======== Material to process
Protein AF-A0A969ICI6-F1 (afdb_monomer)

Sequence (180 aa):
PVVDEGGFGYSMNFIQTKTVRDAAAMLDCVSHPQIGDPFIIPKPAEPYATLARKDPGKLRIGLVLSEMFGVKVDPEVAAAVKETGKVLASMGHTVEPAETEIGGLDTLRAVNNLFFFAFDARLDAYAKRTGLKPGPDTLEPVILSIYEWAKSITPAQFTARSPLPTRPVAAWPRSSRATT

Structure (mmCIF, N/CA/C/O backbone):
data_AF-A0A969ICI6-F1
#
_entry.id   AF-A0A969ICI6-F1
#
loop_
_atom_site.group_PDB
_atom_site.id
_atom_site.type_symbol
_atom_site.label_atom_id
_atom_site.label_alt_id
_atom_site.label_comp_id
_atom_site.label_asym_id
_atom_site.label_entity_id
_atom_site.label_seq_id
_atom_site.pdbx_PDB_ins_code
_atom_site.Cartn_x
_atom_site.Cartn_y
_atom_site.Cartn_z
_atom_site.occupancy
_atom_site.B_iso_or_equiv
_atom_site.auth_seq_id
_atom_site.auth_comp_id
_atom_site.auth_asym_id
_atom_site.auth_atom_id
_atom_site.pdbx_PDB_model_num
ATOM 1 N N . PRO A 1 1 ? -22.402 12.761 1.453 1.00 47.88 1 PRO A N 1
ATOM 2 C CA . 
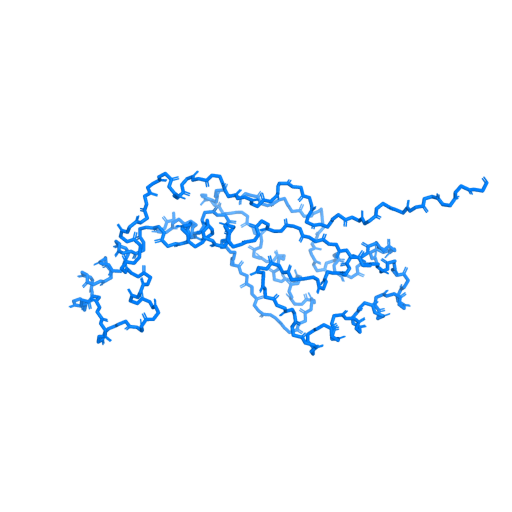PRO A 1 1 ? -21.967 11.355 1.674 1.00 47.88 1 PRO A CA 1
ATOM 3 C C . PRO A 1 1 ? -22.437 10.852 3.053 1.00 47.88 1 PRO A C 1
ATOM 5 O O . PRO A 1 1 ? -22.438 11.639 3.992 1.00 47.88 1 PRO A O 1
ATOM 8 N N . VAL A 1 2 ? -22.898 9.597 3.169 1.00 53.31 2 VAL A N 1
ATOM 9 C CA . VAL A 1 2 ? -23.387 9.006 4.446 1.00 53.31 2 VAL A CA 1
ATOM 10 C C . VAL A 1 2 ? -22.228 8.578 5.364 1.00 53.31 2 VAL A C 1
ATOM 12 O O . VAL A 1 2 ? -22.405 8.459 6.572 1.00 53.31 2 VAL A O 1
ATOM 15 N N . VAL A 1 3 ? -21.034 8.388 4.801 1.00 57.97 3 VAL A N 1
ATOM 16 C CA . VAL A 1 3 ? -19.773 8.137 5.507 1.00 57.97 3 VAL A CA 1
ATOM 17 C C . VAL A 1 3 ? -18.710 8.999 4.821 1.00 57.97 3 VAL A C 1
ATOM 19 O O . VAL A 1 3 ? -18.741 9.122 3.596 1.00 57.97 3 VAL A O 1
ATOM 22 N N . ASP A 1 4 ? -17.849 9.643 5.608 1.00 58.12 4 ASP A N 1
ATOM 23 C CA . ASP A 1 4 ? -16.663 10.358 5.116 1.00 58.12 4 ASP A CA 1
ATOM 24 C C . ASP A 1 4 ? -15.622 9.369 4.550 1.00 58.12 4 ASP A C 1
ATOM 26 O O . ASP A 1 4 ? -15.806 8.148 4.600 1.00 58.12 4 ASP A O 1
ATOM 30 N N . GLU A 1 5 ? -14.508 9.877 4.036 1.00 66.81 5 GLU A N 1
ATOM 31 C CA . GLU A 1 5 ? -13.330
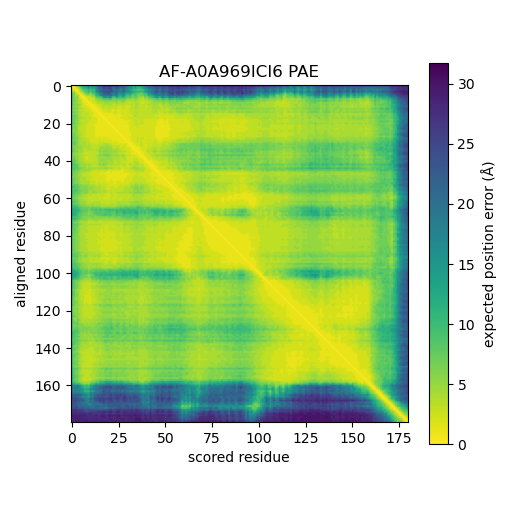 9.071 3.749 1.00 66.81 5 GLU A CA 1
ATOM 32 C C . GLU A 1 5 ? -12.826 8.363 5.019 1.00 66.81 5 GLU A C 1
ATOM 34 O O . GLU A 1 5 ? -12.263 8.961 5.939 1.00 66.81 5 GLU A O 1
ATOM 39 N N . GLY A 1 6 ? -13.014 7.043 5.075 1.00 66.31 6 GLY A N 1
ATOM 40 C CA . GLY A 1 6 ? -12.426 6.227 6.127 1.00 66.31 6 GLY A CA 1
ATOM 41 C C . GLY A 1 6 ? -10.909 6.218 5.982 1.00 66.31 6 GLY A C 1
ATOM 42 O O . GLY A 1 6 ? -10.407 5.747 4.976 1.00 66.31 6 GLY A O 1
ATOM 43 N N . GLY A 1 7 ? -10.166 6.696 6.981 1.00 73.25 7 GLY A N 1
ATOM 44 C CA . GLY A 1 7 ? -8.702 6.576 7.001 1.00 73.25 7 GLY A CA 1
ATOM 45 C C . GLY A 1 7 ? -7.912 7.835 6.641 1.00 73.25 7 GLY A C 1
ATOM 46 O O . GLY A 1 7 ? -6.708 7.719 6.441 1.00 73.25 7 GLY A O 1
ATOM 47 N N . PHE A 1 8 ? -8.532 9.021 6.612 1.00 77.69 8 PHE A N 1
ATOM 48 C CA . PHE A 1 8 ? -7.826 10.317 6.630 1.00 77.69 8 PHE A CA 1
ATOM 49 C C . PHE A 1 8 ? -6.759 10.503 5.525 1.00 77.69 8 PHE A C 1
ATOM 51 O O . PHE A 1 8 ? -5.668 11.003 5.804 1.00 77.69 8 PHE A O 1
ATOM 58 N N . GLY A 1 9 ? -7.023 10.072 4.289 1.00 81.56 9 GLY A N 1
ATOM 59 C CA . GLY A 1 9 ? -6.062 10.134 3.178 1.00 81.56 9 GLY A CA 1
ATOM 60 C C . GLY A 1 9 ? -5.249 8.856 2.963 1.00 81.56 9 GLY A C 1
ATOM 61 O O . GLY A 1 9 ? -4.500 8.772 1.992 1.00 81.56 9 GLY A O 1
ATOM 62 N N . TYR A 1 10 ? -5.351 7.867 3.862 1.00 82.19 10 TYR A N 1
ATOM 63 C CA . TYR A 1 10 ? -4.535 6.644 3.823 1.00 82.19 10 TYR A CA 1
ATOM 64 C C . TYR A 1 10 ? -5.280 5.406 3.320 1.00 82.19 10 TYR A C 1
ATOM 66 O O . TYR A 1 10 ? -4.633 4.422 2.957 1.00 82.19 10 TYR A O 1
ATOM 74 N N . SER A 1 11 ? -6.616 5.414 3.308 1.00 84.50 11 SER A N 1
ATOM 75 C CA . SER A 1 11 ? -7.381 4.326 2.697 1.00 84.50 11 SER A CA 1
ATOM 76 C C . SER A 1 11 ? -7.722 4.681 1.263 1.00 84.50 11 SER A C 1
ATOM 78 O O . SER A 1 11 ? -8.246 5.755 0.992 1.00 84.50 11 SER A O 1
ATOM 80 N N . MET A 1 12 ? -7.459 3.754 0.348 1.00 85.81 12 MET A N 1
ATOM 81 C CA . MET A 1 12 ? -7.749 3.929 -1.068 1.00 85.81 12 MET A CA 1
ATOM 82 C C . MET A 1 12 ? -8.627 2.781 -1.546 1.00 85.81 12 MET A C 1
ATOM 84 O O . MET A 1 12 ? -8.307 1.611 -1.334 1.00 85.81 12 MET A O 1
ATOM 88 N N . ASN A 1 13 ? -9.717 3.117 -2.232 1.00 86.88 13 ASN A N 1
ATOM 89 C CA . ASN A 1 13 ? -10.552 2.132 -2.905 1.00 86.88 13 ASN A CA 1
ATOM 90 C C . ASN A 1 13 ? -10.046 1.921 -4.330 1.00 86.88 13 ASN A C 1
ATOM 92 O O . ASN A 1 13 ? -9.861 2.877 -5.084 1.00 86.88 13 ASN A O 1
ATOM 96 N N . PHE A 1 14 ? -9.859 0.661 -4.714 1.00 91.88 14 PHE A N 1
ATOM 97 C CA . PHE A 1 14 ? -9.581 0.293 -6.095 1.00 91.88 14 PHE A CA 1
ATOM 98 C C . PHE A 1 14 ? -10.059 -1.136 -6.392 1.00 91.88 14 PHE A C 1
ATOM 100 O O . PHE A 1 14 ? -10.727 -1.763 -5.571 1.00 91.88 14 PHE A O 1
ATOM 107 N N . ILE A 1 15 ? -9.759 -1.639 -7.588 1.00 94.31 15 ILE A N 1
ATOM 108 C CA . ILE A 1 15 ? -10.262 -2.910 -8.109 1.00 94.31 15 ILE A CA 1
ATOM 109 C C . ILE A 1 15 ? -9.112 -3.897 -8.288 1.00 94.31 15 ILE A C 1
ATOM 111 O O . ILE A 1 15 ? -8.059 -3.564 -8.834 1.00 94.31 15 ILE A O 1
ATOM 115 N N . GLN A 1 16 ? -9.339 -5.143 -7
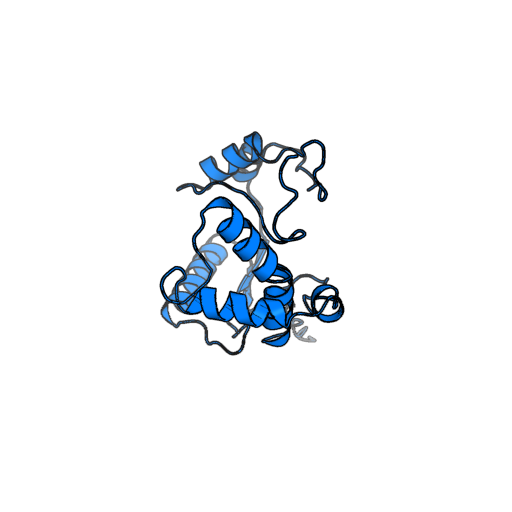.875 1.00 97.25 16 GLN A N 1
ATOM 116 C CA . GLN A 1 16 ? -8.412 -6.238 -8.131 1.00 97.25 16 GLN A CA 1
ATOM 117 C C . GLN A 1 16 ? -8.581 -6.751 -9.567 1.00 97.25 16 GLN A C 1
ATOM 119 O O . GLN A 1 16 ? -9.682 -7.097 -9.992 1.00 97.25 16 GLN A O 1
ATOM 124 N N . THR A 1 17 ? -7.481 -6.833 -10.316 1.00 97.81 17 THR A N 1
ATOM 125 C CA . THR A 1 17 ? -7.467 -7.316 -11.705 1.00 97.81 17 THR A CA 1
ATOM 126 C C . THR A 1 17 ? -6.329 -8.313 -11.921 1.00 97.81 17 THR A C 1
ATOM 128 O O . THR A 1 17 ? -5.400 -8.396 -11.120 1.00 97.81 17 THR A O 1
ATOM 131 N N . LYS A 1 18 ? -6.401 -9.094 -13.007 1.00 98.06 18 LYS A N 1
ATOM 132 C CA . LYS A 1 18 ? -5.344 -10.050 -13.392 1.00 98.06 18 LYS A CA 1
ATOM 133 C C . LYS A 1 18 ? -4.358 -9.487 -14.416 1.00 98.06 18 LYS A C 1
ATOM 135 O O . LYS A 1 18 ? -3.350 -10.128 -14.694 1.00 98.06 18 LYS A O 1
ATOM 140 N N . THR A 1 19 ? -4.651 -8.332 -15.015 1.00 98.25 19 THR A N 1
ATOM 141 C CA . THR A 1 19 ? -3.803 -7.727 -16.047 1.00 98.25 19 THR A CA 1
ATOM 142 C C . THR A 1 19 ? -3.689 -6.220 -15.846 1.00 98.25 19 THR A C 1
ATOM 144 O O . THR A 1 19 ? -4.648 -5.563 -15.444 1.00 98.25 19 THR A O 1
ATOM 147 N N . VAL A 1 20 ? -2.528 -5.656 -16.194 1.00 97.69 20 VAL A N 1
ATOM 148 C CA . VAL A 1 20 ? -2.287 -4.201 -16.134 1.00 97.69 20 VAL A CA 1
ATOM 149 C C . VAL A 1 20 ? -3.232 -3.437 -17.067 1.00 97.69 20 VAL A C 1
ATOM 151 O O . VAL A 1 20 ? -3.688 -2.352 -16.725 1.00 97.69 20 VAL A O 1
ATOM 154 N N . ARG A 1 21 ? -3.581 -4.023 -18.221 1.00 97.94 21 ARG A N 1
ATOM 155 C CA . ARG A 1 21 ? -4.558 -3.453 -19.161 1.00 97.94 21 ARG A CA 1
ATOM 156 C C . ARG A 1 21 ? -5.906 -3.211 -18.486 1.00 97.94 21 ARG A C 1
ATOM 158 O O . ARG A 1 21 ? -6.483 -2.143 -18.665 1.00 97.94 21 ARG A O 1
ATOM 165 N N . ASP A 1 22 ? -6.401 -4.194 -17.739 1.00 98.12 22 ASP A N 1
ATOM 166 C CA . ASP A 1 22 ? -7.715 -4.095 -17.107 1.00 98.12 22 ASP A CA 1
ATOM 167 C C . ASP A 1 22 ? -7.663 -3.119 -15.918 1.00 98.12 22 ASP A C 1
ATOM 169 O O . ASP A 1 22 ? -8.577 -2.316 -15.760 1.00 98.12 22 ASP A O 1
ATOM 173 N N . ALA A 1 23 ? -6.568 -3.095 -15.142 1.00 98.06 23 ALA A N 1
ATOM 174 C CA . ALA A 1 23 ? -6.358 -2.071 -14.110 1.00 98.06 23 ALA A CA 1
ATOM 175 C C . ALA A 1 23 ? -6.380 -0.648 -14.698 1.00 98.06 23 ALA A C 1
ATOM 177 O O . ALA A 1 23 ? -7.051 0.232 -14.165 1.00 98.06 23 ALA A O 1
================
======== Material to process
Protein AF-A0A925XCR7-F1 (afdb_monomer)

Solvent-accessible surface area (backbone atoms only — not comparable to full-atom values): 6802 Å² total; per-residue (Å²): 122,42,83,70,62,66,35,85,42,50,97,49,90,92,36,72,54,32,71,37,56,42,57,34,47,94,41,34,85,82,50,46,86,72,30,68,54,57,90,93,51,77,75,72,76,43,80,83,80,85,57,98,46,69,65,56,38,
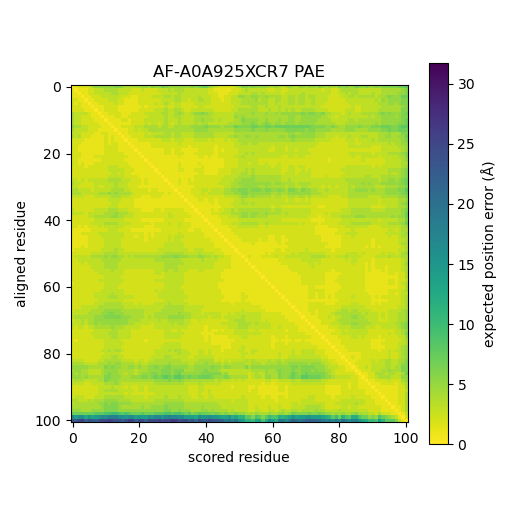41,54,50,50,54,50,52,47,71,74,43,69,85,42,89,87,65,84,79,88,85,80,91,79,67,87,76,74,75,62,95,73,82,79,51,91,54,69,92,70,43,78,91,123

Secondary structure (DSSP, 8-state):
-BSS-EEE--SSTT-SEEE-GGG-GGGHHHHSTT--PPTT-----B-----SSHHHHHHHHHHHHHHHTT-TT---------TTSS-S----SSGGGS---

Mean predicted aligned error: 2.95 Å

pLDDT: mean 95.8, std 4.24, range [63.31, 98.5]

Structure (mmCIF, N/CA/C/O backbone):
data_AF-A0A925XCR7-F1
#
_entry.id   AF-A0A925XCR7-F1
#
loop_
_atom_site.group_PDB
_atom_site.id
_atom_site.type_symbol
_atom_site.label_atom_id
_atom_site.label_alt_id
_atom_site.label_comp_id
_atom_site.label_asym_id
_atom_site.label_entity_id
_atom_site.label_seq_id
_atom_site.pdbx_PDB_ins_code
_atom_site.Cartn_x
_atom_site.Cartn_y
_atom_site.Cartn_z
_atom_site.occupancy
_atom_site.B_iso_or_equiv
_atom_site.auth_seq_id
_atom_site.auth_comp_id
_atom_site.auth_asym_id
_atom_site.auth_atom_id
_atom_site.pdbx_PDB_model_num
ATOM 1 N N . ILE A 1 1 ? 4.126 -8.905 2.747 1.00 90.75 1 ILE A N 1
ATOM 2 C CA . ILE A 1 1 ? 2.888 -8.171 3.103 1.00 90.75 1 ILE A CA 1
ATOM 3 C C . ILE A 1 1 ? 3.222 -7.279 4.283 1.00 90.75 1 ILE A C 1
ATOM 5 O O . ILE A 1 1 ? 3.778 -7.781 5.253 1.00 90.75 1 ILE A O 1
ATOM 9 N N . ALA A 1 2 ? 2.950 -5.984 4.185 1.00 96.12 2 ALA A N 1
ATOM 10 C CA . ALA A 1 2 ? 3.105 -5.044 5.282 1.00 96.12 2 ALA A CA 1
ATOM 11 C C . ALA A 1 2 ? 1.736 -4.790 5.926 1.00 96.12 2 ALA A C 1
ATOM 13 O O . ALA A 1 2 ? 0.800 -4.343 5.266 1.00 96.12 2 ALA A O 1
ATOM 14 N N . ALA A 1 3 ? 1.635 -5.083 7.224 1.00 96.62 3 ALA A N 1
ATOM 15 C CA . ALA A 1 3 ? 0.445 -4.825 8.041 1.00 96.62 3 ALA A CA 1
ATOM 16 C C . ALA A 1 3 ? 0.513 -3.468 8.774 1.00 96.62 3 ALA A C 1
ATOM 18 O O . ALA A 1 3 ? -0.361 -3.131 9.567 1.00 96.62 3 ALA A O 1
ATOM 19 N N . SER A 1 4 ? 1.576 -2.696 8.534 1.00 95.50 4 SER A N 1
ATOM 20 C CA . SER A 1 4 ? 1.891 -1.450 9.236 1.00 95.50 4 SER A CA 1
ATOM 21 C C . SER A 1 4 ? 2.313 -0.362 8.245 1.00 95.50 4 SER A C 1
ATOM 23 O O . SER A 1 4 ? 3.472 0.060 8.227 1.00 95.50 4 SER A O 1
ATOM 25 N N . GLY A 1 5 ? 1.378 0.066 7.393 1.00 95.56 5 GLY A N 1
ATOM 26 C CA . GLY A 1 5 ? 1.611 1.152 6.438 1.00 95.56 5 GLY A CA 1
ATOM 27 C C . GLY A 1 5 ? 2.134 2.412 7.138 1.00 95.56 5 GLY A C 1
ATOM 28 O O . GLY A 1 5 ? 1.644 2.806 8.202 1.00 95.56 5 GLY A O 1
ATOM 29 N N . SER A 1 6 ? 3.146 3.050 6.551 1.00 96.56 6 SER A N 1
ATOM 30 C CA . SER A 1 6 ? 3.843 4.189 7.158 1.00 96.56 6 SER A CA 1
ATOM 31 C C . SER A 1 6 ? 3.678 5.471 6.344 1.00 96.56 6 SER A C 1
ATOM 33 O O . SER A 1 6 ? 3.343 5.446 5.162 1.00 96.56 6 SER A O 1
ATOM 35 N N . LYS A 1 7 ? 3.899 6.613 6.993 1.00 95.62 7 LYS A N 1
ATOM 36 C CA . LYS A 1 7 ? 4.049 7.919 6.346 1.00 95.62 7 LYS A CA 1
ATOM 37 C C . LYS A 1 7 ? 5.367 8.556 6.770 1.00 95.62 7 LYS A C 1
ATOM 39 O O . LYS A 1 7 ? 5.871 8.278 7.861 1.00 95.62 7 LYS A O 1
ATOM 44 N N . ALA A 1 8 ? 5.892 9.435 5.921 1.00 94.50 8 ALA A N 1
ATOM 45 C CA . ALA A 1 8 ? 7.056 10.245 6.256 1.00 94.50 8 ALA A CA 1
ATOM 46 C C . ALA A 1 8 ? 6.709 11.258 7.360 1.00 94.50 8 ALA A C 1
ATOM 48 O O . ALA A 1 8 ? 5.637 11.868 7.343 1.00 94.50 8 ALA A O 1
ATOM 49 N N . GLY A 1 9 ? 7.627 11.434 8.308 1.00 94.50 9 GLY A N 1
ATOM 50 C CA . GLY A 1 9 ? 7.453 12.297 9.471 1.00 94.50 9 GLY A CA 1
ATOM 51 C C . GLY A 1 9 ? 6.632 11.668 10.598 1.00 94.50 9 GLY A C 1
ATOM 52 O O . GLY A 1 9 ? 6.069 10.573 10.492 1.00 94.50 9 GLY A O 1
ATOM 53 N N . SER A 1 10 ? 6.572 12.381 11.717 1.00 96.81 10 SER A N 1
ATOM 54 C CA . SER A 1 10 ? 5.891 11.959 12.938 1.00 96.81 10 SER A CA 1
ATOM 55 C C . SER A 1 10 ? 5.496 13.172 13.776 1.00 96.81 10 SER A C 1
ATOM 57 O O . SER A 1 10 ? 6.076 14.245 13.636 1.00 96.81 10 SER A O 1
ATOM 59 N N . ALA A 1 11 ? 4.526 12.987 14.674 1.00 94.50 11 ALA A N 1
================
======== Material to process
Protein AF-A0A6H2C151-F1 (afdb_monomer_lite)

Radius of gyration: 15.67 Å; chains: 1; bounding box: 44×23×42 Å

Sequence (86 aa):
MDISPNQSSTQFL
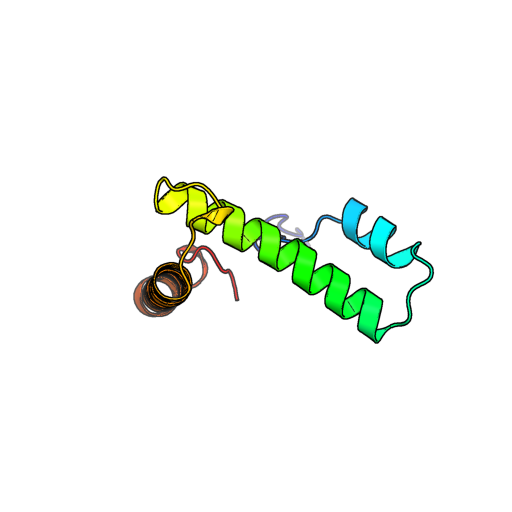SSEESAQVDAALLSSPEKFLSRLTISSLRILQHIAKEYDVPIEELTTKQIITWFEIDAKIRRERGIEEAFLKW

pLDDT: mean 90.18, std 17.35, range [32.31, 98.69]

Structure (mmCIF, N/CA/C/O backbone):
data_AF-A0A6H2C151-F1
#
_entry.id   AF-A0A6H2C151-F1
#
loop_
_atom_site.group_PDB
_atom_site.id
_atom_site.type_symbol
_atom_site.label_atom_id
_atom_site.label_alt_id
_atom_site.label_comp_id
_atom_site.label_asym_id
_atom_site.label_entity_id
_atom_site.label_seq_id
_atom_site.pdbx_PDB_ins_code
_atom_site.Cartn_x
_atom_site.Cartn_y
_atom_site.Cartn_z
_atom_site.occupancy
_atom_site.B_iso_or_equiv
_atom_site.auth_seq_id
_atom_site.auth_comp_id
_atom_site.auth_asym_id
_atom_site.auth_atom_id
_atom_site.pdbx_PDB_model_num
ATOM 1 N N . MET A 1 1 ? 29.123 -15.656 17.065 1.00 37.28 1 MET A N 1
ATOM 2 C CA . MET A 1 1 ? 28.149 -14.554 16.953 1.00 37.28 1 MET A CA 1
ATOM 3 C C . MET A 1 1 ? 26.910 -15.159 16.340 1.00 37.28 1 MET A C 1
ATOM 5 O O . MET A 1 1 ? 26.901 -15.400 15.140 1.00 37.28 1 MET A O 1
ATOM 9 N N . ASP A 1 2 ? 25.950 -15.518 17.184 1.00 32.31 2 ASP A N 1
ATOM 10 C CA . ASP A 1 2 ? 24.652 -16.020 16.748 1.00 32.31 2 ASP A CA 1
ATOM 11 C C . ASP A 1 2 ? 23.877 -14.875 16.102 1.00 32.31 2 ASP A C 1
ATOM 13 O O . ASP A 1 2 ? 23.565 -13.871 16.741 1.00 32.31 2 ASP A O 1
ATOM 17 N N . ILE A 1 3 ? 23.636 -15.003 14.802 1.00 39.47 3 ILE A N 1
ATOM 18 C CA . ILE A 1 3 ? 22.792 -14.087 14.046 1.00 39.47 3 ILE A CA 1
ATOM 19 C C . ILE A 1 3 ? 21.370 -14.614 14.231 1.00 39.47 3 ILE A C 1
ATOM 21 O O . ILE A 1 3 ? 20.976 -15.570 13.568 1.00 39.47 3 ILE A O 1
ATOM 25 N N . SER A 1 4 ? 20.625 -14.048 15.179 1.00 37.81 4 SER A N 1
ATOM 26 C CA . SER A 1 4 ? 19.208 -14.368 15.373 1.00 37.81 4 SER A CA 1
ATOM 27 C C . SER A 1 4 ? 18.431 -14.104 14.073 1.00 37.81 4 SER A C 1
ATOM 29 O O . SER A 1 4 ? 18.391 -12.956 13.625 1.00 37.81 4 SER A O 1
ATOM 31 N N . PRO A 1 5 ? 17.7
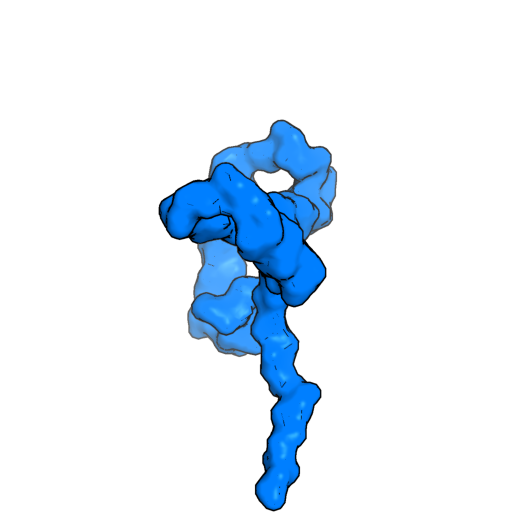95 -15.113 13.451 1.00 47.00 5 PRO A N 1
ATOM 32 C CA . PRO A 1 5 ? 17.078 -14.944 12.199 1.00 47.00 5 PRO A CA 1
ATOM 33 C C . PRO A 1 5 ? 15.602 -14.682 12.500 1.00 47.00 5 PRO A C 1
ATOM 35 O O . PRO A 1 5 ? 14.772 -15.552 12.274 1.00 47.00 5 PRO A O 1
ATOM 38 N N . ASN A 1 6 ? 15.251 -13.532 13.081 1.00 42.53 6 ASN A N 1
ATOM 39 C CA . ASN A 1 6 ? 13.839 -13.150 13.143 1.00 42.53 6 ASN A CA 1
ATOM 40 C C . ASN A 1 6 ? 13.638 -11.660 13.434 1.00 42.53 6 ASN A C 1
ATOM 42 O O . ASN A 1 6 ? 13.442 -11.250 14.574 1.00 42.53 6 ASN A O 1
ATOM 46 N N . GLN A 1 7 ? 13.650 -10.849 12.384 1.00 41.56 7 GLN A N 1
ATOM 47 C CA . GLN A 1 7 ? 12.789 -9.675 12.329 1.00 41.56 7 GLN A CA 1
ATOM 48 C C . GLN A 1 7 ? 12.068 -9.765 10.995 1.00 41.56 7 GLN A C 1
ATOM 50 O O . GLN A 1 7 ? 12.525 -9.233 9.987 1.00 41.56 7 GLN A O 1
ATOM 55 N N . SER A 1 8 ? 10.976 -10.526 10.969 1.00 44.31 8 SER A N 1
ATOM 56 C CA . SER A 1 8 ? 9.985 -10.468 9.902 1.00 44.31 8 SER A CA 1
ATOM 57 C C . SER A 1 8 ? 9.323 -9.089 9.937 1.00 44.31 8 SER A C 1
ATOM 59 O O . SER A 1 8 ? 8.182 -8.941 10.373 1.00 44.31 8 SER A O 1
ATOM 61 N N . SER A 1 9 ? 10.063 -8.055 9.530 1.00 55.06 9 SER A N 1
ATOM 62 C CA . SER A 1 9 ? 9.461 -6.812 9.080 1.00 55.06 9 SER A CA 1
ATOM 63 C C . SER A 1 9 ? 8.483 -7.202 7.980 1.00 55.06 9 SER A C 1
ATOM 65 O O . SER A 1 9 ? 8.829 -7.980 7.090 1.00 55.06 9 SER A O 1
================
Required work :: Using the entries above, return each line in which the word "Protein" occurs.

Exercise solution ::
Protein AF-A0A969ICI6-F1 (afdb_monomer)
Protein AF-A0A925XCR7-F1 (afdb_monomer)
Protein AF-A0A6H2C151-F1 (afdb_monomer_lite)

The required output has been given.